I have named them EWOK 1 2 and 3 EWOK two is the Darkest and EWOK 3 is the lighest.  Since I'm new a user I can't post the pictures D;


----------



## pennylove (Jun 15, 2012)

Can you upload pictures to tinypic.com or photobucket.com and post the links? We can take a look that way.


----------



## bunnyperson (Jun 15, 2012)

I will try agian.  Ewok 1 






Ewok 2 





Ewok 3






 It worked  thank you for the advice. Sorry for large images >.<


----------



## pennylove (Jun 15, 2012)

I can see why you would be confused--they're very lightly colored for a black tort and a bit dark for a blue tort! The middle and bottom look like black torts to me. The top one seems a bit lighter, but I think it's mostly from the direct sunlight in the photo? Based on these pictures, I would say they are all black torts. Do they all have brown eyes? A blue tort should have gray eyes.

God, they're cute though!
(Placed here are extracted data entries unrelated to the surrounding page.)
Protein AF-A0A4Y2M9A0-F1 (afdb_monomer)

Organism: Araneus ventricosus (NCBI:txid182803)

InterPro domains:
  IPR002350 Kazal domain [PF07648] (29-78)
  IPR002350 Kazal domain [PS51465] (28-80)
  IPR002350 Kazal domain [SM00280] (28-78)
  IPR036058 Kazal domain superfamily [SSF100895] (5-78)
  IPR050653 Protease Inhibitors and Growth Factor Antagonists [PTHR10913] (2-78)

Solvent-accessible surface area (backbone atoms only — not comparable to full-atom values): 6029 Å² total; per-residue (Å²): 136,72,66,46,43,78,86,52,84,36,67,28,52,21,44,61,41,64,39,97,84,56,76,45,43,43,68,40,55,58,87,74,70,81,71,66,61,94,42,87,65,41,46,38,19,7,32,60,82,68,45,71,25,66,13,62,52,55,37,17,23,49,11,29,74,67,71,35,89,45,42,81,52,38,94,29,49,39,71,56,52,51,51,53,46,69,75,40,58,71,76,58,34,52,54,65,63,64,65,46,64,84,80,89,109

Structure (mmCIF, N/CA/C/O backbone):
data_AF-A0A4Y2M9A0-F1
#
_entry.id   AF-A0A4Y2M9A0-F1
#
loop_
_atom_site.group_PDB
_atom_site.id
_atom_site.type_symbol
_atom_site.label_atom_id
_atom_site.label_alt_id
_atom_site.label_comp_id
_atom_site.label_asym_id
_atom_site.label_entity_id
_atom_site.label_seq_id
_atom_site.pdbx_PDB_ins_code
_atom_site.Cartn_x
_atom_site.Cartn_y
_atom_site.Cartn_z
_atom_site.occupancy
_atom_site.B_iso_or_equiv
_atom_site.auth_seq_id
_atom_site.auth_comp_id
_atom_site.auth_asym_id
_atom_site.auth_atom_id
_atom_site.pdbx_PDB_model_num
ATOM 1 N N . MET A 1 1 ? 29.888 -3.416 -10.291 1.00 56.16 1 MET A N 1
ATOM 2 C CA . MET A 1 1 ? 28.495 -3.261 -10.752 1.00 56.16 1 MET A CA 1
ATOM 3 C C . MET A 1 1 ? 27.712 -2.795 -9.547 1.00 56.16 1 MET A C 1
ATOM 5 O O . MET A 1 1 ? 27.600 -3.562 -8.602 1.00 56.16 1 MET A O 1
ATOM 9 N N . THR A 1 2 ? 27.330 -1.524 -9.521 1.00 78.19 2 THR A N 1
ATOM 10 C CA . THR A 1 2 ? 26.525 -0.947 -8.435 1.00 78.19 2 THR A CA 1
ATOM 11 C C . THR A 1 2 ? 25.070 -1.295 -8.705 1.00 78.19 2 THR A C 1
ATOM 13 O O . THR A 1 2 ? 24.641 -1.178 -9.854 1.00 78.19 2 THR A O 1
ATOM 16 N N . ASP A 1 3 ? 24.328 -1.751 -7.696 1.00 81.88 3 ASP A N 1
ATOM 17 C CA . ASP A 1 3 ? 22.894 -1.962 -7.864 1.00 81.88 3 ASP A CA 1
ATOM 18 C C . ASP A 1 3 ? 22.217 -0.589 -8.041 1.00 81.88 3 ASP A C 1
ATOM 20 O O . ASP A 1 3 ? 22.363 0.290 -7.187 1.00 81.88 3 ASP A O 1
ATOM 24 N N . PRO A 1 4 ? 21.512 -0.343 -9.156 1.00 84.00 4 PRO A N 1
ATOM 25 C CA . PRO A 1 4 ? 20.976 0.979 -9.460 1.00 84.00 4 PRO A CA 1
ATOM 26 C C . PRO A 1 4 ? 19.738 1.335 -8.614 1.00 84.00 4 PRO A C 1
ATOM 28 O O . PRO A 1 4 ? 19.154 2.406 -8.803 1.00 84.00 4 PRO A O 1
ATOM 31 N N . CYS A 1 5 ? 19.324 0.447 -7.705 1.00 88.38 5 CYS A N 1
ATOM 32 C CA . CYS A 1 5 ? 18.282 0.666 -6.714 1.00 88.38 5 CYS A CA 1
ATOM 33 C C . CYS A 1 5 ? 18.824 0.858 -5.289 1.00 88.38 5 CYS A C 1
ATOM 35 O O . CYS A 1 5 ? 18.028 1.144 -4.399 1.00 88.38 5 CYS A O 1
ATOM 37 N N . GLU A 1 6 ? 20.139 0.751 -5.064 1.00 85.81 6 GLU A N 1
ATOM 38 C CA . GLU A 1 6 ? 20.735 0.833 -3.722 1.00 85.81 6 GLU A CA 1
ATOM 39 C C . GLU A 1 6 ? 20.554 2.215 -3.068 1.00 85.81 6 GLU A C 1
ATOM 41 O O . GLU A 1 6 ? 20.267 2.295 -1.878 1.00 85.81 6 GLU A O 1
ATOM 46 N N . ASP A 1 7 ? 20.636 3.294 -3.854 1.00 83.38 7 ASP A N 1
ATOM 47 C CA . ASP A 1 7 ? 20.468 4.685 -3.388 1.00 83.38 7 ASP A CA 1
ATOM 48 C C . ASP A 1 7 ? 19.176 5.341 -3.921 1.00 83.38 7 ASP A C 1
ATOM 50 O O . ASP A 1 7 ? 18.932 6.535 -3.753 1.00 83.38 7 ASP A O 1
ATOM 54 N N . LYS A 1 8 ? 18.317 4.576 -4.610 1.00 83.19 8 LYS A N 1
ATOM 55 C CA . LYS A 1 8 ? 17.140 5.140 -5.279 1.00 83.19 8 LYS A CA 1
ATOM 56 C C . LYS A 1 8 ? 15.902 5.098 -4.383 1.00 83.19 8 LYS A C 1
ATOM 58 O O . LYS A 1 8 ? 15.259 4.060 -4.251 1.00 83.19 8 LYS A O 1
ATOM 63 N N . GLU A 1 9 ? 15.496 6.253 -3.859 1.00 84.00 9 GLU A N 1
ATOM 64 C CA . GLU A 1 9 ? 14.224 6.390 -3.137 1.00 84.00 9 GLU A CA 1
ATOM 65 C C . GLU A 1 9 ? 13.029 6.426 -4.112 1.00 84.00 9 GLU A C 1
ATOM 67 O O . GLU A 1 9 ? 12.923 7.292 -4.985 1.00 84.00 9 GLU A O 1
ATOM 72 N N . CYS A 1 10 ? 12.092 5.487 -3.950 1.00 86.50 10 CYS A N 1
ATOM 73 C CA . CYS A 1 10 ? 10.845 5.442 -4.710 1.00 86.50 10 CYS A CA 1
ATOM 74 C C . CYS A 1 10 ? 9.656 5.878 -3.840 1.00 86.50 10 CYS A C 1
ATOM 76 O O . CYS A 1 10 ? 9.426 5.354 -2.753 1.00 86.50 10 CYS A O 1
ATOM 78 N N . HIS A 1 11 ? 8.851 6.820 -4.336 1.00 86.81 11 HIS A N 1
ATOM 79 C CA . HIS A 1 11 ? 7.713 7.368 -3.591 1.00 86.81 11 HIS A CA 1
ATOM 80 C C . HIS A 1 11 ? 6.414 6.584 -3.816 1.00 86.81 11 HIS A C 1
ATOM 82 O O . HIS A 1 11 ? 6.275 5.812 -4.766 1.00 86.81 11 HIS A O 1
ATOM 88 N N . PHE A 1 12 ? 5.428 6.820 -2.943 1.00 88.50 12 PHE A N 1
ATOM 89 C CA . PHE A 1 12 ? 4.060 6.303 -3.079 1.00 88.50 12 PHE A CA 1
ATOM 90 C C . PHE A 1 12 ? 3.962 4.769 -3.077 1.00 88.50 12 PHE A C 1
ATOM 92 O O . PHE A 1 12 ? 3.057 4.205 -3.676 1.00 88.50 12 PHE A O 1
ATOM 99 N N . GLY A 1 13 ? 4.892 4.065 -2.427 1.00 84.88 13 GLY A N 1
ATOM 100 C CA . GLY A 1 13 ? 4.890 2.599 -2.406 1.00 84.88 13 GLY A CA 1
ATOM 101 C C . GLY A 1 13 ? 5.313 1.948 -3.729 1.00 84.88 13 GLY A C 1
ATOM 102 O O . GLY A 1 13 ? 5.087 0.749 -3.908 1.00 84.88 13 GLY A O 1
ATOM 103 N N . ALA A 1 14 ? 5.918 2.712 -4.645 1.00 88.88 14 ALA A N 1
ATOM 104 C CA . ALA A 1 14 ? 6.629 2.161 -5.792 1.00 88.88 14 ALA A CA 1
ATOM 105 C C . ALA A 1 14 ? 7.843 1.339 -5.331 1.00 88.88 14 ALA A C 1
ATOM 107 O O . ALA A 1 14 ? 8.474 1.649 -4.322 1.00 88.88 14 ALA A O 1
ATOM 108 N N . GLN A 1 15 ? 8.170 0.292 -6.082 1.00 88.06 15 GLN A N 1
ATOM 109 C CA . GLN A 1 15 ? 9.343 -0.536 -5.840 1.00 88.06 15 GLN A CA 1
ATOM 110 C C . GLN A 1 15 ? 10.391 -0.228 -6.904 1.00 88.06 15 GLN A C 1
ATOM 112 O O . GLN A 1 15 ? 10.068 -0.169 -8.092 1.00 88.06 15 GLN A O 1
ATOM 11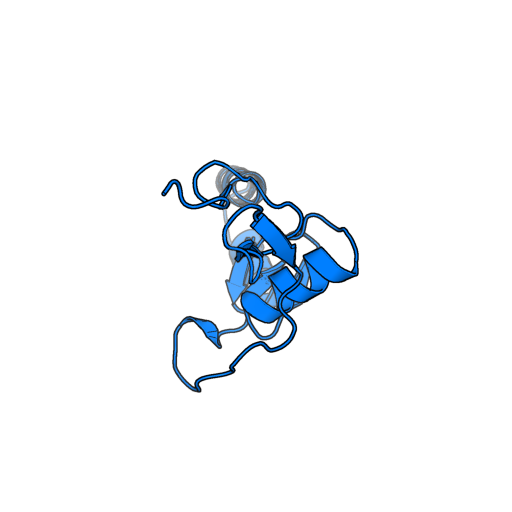7 N N . CYS A 1 16 ? 11.640 -0.033 -6.486 1.00 89.88 16 CYS A N 1
ATOM 118 C CA . CYS A 1 16 ? 12.724 0.086 -7.446 1.00 89.88 16 CYS A CA 1
ATOM 119 C C . CYS A 1 16 ? 12.996 -1.281 -8.080 1.00 89.88 16 CYS A C 1
ATOM 121 O O . CYS A 1 16 ? 13.172 -2.278 -7.377 1.00 89.88 16 CYS A O 1
ATOM 123 N N . ARG A 1 17 ? 13.008 -1.324 -9.412 1.00 90.25 17 ARG A N 1
ATOM 124 C CA . ARG A 1 17 ? 13.386 -2.492 -10.200 1.00 90.25 17 ARG A CA 1
ATOM 125 C C . ARG A 1 17 ? 14.528 -2.106 -11.144 1.00 90.25 17 ARG A C 1
ATOM 127 O O . ARG A 1 17 ? 14.367 -1.139 -11.887 1.00 90.25 17 ARG A O 1
ATOM 134 N N . PRO A 1 18 ? 15.655 -2.834 -11.156 1.00 89.56 18 PRO A N 1
ATOM 135 C CA . PRO A 1 18 ? 16.721 -2.584 -12.117 1.00 89.56 18 PRO A CA 1
ATOM 136 C C . PRO A 1 18 ? 16.230 -2.844 -13.547 1.00 89.56 18 PRO A C 1
ATOM 138 O O . PRO A 1 18 ? 15.501 -3.808 -13.807 1.00 89.56 18 PRO A O 1
ATOM 141 N N . SER A 1 19 ? 16.633 -1.973 -14.467 1.00 86.50 19 SER A N 1
ATOM 142 C CA . SER A 1 19 ? 16.423 -2.110 -15.906 1.00 86.50 19 SER A CA 1
ATOM 143 C C . SER A 1 19 ? 17.101 -3.381 -16.428 1.00 86.50 19 SER A C 1
ATOM 145 O O . SER A 1 19 ? 18.102 -3.817 -15.853 1.00 86.50 19 SER A O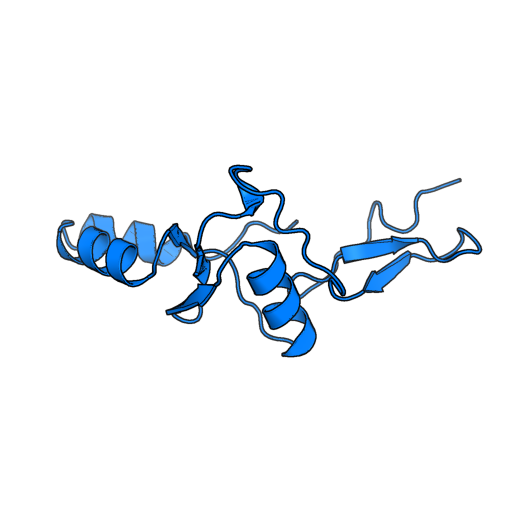 1
ATOM 147 N N . PRO A 1 20 ? 16.607 -3.974 -17.530 1.00 83.25 20 PRO A N 1
ATOM 148 C CA . PRO A 1 20 ? 17.198 -5.181 -18.114 1.00 83.25 20 PRO A CA 1
ATOM 149 C C . PRO A 1 20 ? 18.677 -5.000 -18.485 1.00 83.25 20 PRO A C 1
ATOM 151 O O . PRO A 1 20 ? 19.448 -5.952 -18.412 1.00 83.25 20 PRO A O 1
ATOM 154 N N . ASP A 1 21 ? 19.086 -3.772 -18.803 1.00 83.44 21 ASP A N 1
ATOM 155 C CA . ASP A 1 21 ? 20.469 -3.406 -19.107 1.00 83.44 21 ASP A CA 1
ATOM 156 C C . ASP A 1 21 ? 21.363 -3.256 -17.861 1.00 83.44 21 ASP A C 1
ATOM 158 O O . ASP A 1 21 ? 22.557 -2.999 -17.992 1.00 83.44 21 ASP A O 1
ATOM 162 N N . GLY A 1 22 ? 20.801 -3.342 -16.648 1.00 79.06 22 GLY A N 1
ATOM 163 C CA . GLY A 1 22 ? 21.516 -3.230 -15.369 1.00 79.06 22 GLY A CA 1
ATOM 164 C C . GLY A 1 22 ? 22.114 -1.851 -15.062 1.00 79.06 22 GLY A C 1
ATOM 165 O O . GLY A 1 22 ? 22.801 -1.695 -14.058 1.00 79.06 22 GLY A O 1
ATOM 166 N N . GLN A 1 23 ? 21.873 -0.854 -15.918 1.00 79.38 23 GLN A N 1
ATOM 167 C CA . GLN A 1 23 ? 22.484 0.480 -15.834 1.00 79.38 23 GLN A CA 1
ATOM 168 C C . GLN A 1 23 ? 21.642 1.493 -15.051 1.00 79.38 23 GLN A C 1
ATOM 170 O O . GLN A 1 23 ? 22.179 2.437 -14.481 1.00 79.38 23 GLN A O 1
ATOM 175 N N . THR A 1 24 ? 20.321 1.319 -15.029 1.00 84.94 24 THR A N 1
ATOM 176 C CA . THR A 1 24 ? 19.379 2.230 -14.368 1.00 84.94 24 THR A CA 1
ATOM 177 C C . THR A 1 24 ? 18.385 1.438 -13.528 1.00 84.94 24 THR A C 1
ATOM 179 O O . THR A 1 24 ? 18.133 0.268 -13.796 1.00 84.94 24 THR A O 1
ATOM 182 N N . GLY A 1 25 ? 17.8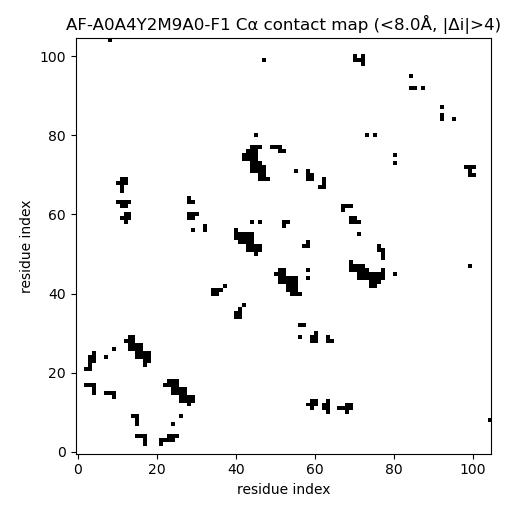41 2.057 -12.483 1.00 88.88 25 GLY A N 1
ATOM 183 C CA . GLY A 1 25 ? 16.734 1.520 -11.697 1.00 88.88 25 GLY A CA 1
ATOM 184 C C . GLY A 1 25 ? 15.481 2.306 -12.037 1.00 88.88 25 GLY A C 1
ATOM 185 O O . GLY A 1 25 ? 15.554 3.527 -12.169 1.00 88.88 25 GLY A O 1
ATOM 186 N N . GLU A 1 26 ? 14.334 1.657 -12.179 1.00 89.94 26 GLU A N 1
ATOM 187 C CA . GLU A 1 26 ? 13.044 2.297 -12.435 1.00 89.94 26 GLU A CA 1
ATOM 188 C C . GLU A 1 26 ? 12.100 2.083 -11.248 1.00 89.94 26 GLU A C 1
ATOM 190 O O . GLU A 1 26 ? 12.011 0.989 -10.695 1.00 89.94 26 GLU A O 1
ATOM 195 N N . CYS A 1 27 ? 11.399 3.141 -10.831 1.00 90.50 27 CYS A N 1
ATOM 196 C CA . CYS A 1 27 ? 10.395 3.038 -9.776 1.00 90.50 27 CYS A CA 1
ATOM 197 C C . CYS A 1 27 ? 9.078 2.589 -10.402 1.00 90.50 27 CYS A C 1
ATOM 199 O O . CYS A 1 27 ? 8.389 3.387 -11.037 1.00 90.50 27 CYS A O 1
ATOM 201 N N . VAL A 1 28 ? 8.727 1.324 -10.206 1.00 90.75 28 VAL A N 1
ATOM 202 C CA . VAL A 1 28 ? 7.532 0.720 -10.795 1.00 90.75 28 VAL A CA 1
ATOM 203 C C . VAL A 1 28 ? 6.492 0.422 -9.723 1.00 90.75 28 VAL A C 1
ATOM 205 O O . VAL A 1 28 ? 6.808 0.028 -8.598 1.00 90.75 28 VAL A O 1
ATOM 208 N N . CYS A 1 29 ? 5.218 0.618 -10.058 1.00 90.38 29 CYS A N 1
ATOM 209 C CA . CYS A 1 29 ? 4.138 0.228 -9.162 1.00 90.38 29 CYS A CA 1
ATOM 210 C C . CYS A 1 29 ? 4.021 -1.303 -9.110 1.00 90.38 29 CYS A C 1
ATOM 212 O O . CYS A 1 29 ? 4.139 -1.953 -10.150 1.00 90.38 29 CYS A O 1
ATOM 214 N N . PRO A 1 30 ? 3.694 -1.894 -7.947 1.00 86.19 30 PRO A N 1
ATOM 215 C CA . PRO A 1 30 ? 3.403 -3.319 -7.863 1.00 86.19 30 PRO A CA 1
ATOM 216 C C . PRO A 1 30 ? 2.265 -3.708 -8.822 1.00 86.19 30 PRO A C 1
ATOM 218 O O . PRO A 1 30 ? 1.124 -3.260 -8.684 1.00 86.19 30 PRO A O 1
ATOM 221 N N .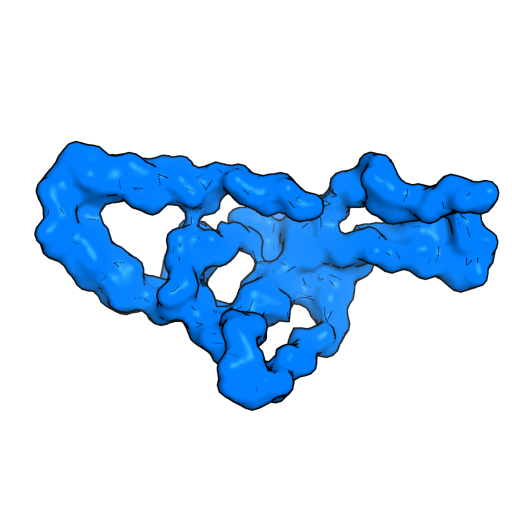 GLU A 1 31 ? 2.548 -4.540 -9.822 1.00 82.56 31 GLU A N 1
ATOM 222 C CA . GLU A 1 31 ? 1.520 -4.968 -10.779 1.00 82.56 31 GLU A CA 1
ATOM 223 C C . GLU A 1 31 ? 0.660 -6.102 -10.232 1.00 82.56 31 GLU A C 1
ATOM 225 O O . GLU A 1 31 ? -0.557 -6.109 -10.437 1.00 82.56 31 GLU A O 1
ATOM 230 N N . LYS A 1 32 ? 1.291 -7.034 -9.513 1.00 81.19 32 LYS A N 1
ATOM 231 C CA . LYS A 1 32 ? 0.662 -8.207 -8.911 1.00 81.19 32 LYS A CA 1
ATOM 232 C C . LYS A 1 32 ? 1.028 -8.268 -7.437 1.00 81.19 32 LYS A C 1
ATOM 234 O O . LYS A 1 32 ? 2.203 -8.272 -7.085 1.00 81.19 32 LYS A O 1
ATOM 239 N N . CYS A 1 33 ? 0.011 -8.367 -6.596 1.00 80.31 33 CYS A N 1
ATOM 240 C CA . CYS A 1 33 ? 0.172 -8.624 -5.179 1.00 80.31 33 CYS A CA 1
ATOM 241 C C . CYS A 1 33 ? -0.192 -10.079 -4.919 1.00 80.31 33 CYS A C 1
ATOM 243 O O . CYS A 1 33 ? -1.356 -10.461 -5.007 1.00 80.31 33 CYS A O 1
ATOM 245 N N . ALA A 1 34 ? 0.818 -10.908 -4.665 1.00 69.94 34 ALA A N 1
ATOM 246 C CA . ALA A 1 34 ? 0.590 -12.308 -4.355 1.00 69.94 34 ALA A CA 1
ATOM 247 C C . ALA A 1 34 ? -0.035 -12.429 -2.960 1.00 69.94 34 ALA A C 1
ATOM 249 O O . ALA A 1 34 ? 0.580 -12.079 -1.953 1.00 69.94 34 ALA A O 1
ATOM 250 N N . THR A 1 35 ? -1.264 -12.931 -2.900 1.00 63.44 35 THR A N 1
ATOM 251 C CA . THR A 1 35 ? -1.946 -13.268 -1.650 1.00 63.44 35 THR A CA 1
ATOM 252 C C . THR A 1 35 ? -1.564 -14.691 -1.265 1.00 63.44 35 THR A C 1
ATOM 254 O O . THR A 1 35 ? -2.317 -15.632 -1.507 1.00 63.44 35 THR A O 1
ATOM 257 N N . TYR A 1 36 ? -0.361 -14.883 -0.723 1.00 56.81 36 TYR A N 1
ATOM 258 C CA . TYR A 1 36 ? 0.101 -16.194 -0.247 1.00 56.81 36 TYR A CA 1
ATOM 259 C C . TYR A 1 36 ? -0.592 -16.599 1.072 1.00 56.81 36 TYR A C 1
ATOM 261 O O . TYR A 1 36 ? 0.073 -16.781 2.093 1.00 56.81 36 TYR A O 1
ATOM 269 N N . GLY A 1 37 ? -1.927 -16.703 1.074 1.00 60.12 37 GLY A N 1
ATOM 270 C CA . GLY A 1 37 ? -2.718 -17.256 2.185 1.00 60.12 37 GLY A CA 1
ATOM 271 C C . GLY A 1 37 ? -2.384 -16.642 3.550 1.00 60.12 37 GLY A C 1
ATOM 272 O O . GLY A 1 37 ? -2.258 -15.427 3.653 1.00 60.12 37 GLY A O 1
ATOM 273 N N . ASP A 1 38 ? -2.173 -17.470 4.577 1.00 54.75 38 ASP A N 1
ATOM 274 C CA . ASP A 1 38 ? -1.907 -17.092 5.982 1.00 54.75 38 ASP A CA 1
ATOM 275 C C . ASP A 1 38 ? -0.571 -16.360 6.249 1.00 54.75 38 ASP A C 1
ATOM 277 O O . ASP A 1 38 ? -0.200 -16.095 7.397 1.00 54.75 38 ASP A O 1
ATOM 281 N N . SER A 1 39 ? 0.177 -16.000 5.205 1.00 58.00 39 SER A N 1
ATOM 282 C CA . SER A 1 39 ? 1.394 -15.198 5.334 1.00 58.00 39 SER A CA 1
ATOM 283 C C . SER A 1 39 ? 1.074 -13.813 5.916 1.00 58.00 39 SER A C 1
ATOM 285 O O . SER A 1 39 ? 0.074 -13.190 5.560 1.00 58.00 39 SER A O 1
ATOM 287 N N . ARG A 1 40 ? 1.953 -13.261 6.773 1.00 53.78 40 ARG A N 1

Makes me wish I raised lops: )


----------



## bunnyperson (Jun 15, 2012)

Well, as far as the lighting goes. The pictures were all taken at the same time of day at close to the same spot on the top of the cage. Their eyes look brown to me. However, I'm confused about that because I read that "blues" should have a greyish eye as well, and their mother's pedigree says she is blue but her eyes look brown like the babies. What would be the best lighting to take pictures to better show their color differences?

*edit* Took a few group shots and some face shots still outdoors but it's not high noon like the last set. However, Photobucket is not letting me upload them will try agian in the morning


----------



## Bunnylady (Jun 15, 2012)

Blue rabbits are supposed to have gray eyes - brown eyes are a disqualification. I don't know how it works, but I do know that there is something running around that causes brown eyes on a blue (dilute) rabbit; I have seen it in both Holland Lops and Fuzzy Lops. I have seen blue torts with brown eyes, as well.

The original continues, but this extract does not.